Question

Question: The average intensity of the solar radiation that strikes normally on a surface just outside Earth’s atmosphere is 1.4kw/m².(a) What radiation pressure P_r is exerted on this surface, assuming complete absorption?(b) For comparison, find the ratio of P_r to Earth’s sea-level atmospheric pressure, which is$\mathbf{\text{1.0}}\mathbf{\times }{\mathbf{\text{10}}}^{\mathbf{\text{5}}}\mathbf{\text{\hspace{0.17em}Pa}}$

Short answer

1. $p_{\text{r}}=4.7\times {10}^{-6}\text{\hspace{0.17em}N}/{\text{m}}^2$
   
2. $\frac{p_r}{P_e}=4.7\times {10}^{-11}$
   

Step-by-step solution

Step 1: Given data

The average intensity of solar radiation is,

$I=1.4\times {10}^3{\text{\hspace{0.17em}W/m}}^{\text{2}}$

Earth’s sea level atmospheric pressure is,

$P_e=1.0\times {10}^5\text{\hspace{0.17em}Pa}$

Determining the concept

Radiation pressure depends upon the intensity of radiation and the speed of light. Radiation pressure is the mechanical pressure exerted upon any surface due to the exchange of momentum between the object and the electromagnetic field. This includes the momentum of light or electromagnetic radiation of any wavelength that is absorbed, reflected, or otherwise emitted by matter on any scale.

Formulae are as follows:

Radiation pressure (P_r):

$p_r=\frac{I}{c}$

Where,$I-\text{intenisity}\left(\frac{\text{W}}{{\text{m}}^{\text{2}}}\right)$, P_r is the radiation pressure, c is the speed of light.

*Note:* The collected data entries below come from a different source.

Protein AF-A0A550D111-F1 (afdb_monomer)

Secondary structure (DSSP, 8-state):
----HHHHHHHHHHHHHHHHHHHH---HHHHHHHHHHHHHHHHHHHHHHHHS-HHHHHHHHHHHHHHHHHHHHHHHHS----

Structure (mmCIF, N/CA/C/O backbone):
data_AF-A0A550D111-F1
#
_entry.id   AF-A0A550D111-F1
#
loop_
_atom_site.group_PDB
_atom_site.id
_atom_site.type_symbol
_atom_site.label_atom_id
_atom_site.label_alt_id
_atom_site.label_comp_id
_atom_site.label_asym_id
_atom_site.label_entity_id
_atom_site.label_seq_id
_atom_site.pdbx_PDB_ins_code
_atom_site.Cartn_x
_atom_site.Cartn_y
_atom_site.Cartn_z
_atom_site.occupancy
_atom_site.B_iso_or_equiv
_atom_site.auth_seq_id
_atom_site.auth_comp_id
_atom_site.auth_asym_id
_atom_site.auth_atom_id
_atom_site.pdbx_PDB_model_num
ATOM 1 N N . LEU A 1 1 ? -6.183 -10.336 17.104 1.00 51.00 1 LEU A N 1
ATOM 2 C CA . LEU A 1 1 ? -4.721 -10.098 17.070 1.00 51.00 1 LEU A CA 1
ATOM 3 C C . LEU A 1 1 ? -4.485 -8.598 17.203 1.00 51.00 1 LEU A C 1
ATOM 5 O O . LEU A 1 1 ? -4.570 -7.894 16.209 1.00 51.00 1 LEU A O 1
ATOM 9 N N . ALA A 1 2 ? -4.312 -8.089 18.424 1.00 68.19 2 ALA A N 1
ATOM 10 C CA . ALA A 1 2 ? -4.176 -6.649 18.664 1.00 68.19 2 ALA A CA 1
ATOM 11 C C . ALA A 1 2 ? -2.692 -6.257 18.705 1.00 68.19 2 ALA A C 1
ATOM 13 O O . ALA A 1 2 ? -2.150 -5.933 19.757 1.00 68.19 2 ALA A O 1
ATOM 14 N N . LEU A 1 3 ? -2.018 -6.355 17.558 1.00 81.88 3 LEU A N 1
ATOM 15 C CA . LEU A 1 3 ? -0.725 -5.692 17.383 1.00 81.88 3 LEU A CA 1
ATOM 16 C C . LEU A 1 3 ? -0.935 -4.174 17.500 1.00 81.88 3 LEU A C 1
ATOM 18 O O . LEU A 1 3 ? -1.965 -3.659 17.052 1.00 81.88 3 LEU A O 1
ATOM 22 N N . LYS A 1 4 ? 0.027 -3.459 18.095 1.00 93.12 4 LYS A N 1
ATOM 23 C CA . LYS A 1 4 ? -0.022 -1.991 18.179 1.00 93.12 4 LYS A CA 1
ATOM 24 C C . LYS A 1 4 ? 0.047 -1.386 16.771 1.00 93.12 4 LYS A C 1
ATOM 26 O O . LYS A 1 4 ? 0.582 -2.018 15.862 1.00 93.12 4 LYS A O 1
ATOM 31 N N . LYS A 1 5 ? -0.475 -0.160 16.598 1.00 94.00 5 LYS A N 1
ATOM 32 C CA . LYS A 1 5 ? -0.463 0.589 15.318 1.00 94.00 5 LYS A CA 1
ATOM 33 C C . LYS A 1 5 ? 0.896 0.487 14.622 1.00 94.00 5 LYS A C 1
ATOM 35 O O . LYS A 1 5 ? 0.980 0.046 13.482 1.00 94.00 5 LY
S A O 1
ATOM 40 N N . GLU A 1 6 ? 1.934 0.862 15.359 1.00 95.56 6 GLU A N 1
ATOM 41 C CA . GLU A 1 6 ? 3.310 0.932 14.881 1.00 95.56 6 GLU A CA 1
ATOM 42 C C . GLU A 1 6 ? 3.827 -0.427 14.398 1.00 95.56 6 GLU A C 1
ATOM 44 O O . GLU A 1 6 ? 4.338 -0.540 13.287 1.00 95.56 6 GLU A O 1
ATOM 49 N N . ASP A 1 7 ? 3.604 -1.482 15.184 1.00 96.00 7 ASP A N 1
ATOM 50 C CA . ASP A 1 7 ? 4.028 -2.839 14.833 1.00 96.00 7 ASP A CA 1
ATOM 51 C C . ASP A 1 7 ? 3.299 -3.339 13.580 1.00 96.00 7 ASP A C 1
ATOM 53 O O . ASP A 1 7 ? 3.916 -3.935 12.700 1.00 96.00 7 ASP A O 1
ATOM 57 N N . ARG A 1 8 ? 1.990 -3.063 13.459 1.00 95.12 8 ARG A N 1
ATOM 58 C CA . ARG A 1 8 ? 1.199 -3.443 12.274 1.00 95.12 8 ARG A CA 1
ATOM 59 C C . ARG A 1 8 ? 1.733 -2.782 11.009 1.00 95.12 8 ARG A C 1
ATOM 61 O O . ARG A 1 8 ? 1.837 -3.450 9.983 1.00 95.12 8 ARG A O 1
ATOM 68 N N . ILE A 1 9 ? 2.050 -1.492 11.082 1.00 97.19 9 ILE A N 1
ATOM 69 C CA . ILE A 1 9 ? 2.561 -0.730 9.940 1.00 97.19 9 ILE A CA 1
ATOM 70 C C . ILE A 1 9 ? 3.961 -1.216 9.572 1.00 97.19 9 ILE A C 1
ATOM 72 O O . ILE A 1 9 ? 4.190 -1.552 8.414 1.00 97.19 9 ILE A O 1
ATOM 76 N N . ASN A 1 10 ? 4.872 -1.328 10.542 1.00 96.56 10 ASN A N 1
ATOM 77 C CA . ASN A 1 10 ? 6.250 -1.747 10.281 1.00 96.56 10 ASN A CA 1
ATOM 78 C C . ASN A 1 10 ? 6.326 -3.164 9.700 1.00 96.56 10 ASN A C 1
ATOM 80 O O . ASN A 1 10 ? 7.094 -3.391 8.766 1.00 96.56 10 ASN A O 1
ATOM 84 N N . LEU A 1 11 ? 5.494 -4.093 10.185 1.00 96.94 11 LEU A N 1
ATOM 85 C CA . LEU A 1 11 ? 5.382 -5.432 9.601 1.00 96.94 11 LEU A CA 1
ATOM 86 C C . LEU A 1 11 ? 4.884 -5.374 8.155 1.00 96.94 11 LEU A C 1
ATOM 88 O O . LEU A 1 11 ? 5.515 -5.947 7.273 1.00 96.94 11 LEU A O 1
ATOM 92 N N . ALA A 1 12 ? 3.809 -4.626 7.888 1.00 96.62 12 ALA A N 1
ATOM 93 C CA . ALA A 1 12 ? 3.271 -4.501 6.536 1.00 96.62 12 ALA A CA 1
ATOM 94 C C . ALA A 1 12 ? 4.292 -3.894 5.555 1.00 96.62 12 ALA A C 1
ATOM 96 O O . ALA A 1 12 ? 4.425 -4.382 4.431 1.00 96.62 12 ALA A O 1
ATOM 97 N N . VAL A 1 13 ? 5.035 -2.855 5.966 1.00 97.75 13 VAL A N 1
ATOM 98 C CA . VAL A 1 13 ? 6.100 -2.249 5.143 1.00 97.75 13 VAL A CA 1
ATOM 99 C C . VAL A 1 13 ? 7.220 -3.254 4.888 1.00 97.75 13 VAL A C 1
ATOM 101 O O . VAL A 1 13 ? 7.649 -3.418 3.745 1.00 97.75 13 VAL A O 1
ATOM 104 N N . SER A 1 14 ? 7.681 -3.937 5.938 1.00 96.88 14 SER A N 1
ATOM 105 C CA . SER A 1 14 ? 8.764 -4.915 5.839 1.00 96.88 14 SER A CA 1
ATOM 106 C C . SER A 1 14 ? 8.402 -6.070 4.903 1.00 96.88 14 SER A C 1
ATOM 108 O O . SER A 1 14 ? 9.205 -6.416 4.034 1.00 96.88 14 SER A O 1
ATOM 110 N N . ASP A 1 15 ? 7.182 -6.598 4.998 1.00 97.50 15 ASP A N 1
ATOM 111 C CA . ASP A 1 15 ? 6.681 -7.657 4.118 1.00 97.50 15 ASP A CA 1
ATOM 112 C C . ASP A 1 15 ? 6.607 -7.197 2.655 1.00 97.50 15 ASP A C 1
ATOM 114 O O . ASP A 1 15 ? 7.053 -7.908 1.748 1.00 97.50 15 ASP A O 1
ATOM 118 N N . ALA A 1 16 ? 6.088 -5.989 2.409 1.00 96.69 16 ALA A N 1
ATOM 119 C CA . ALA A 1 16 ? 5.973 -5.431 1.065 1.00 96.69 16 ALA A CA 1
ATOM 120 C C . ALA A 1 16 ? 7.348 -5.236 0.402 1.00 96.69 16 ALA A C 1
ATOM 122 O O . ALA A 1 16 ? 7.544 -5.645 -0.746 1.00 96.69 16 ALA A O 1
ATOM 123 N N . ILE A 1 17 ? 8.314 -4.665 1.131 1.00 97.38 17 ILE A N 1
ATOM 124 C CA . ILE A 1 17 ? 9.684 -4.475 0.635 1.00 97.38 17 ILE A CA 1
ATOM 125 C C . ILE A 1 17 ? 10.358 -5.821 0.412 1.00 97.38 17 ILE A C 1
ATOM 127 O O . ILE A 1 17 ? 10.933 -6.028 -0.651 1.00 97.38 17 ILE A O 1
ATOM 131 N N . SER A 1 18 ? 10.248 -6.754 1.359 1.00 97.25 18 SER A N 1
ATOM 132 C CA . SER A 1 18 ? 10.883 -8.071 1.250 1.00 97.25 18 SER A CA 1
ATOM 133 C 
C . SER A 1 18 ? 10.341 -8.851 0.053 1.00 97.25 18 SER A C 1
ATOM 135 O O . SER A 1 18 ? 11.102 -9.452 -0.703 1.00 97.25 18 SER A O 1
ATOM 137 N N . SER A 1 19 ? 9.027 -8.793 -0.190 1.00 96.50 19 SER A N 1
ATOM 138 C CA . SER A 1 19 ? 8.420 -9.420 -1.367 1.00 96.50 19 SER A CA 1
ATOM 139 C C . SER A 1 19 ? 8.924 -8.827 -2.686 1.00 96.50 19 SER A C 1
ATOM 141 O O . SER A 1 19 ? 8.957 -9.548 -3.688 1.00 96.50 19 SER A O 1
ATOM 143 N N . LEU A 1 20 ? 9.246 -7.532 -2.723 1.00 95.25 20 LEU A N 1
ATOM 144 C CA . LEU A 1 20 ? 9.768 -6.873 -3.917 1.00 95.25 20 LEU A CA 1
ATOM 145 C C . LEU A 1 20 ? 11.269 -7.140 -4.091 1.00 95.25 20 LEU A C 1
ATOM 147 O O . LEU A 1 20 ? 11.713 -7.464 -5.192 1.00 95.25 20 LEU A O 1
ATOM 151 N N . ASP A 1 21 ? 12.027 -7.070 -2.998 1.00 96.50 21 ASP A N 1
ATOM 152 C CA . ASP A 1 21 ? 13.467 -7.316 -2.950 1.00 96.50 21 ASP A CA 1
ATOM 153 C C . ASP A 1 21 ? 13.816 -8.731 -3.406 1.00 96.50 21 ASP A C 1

(a) Determining theradiation pressure Pr is exerted on this surface, assuming complete absorption

To find the radiation pressure P_r, we can use the formula as,

$p_r=\frac{I}{c}$

Substitute the values in the above expression, and we get,

$\begin{array}{l}{p}_{\text{r}}=\frac{1400{\text{\hspace{0.17em}W/m}}^{\text{2}}}{3\times {10}^8\text{\hspace{0.17em}m/s}}\\ p_{\text{r}}=4.7\times {10}^{-6}\cdot (\frac{1{\text{\hspace{0.17em}W/m}}^{\text{2}}}{1\text{\hspace{0.17em}m/s}}\times \frac{1\text{\hspace{0.17em}N}\cdot \text{m/s}}{1\text{\hspace{0.17em}W}})\\ p_{\text{r}}=4.7\times {10}^{-6}{\text{\hspace{0.17em}N/m}}^{\text{2}}\end{array}$

Therefore, the radiation pressure is

$p_{\text{r}}=4.7\times {10}^{-6}{\text{\hspace{0.17em}N/m}}^{\text{2}}$

(b) Determining theratio of Pr to Earth’s sea-level atmospheric pressure, which is 1.0×105 Pa for comparison. 

The ratio of pressure P_r to Earth’s sea level atmospheric pressure can be calculated as,

$\begin{array}{l}\frac{p_{\text{r}}}{P_e}=\frac{4.7\times {10}^{-6}}{1\times {10}^5}\\ \frac{p_{\text{r}}}{P_e}=4.7\times {10}^{-11}\end{array}$

Therefore, the ratio of pressure P_r to Earth’s sea level atmospheric pressure is $\frac{p_{\text{r}}}{P_e}=4.7\times {10}^{-11}$.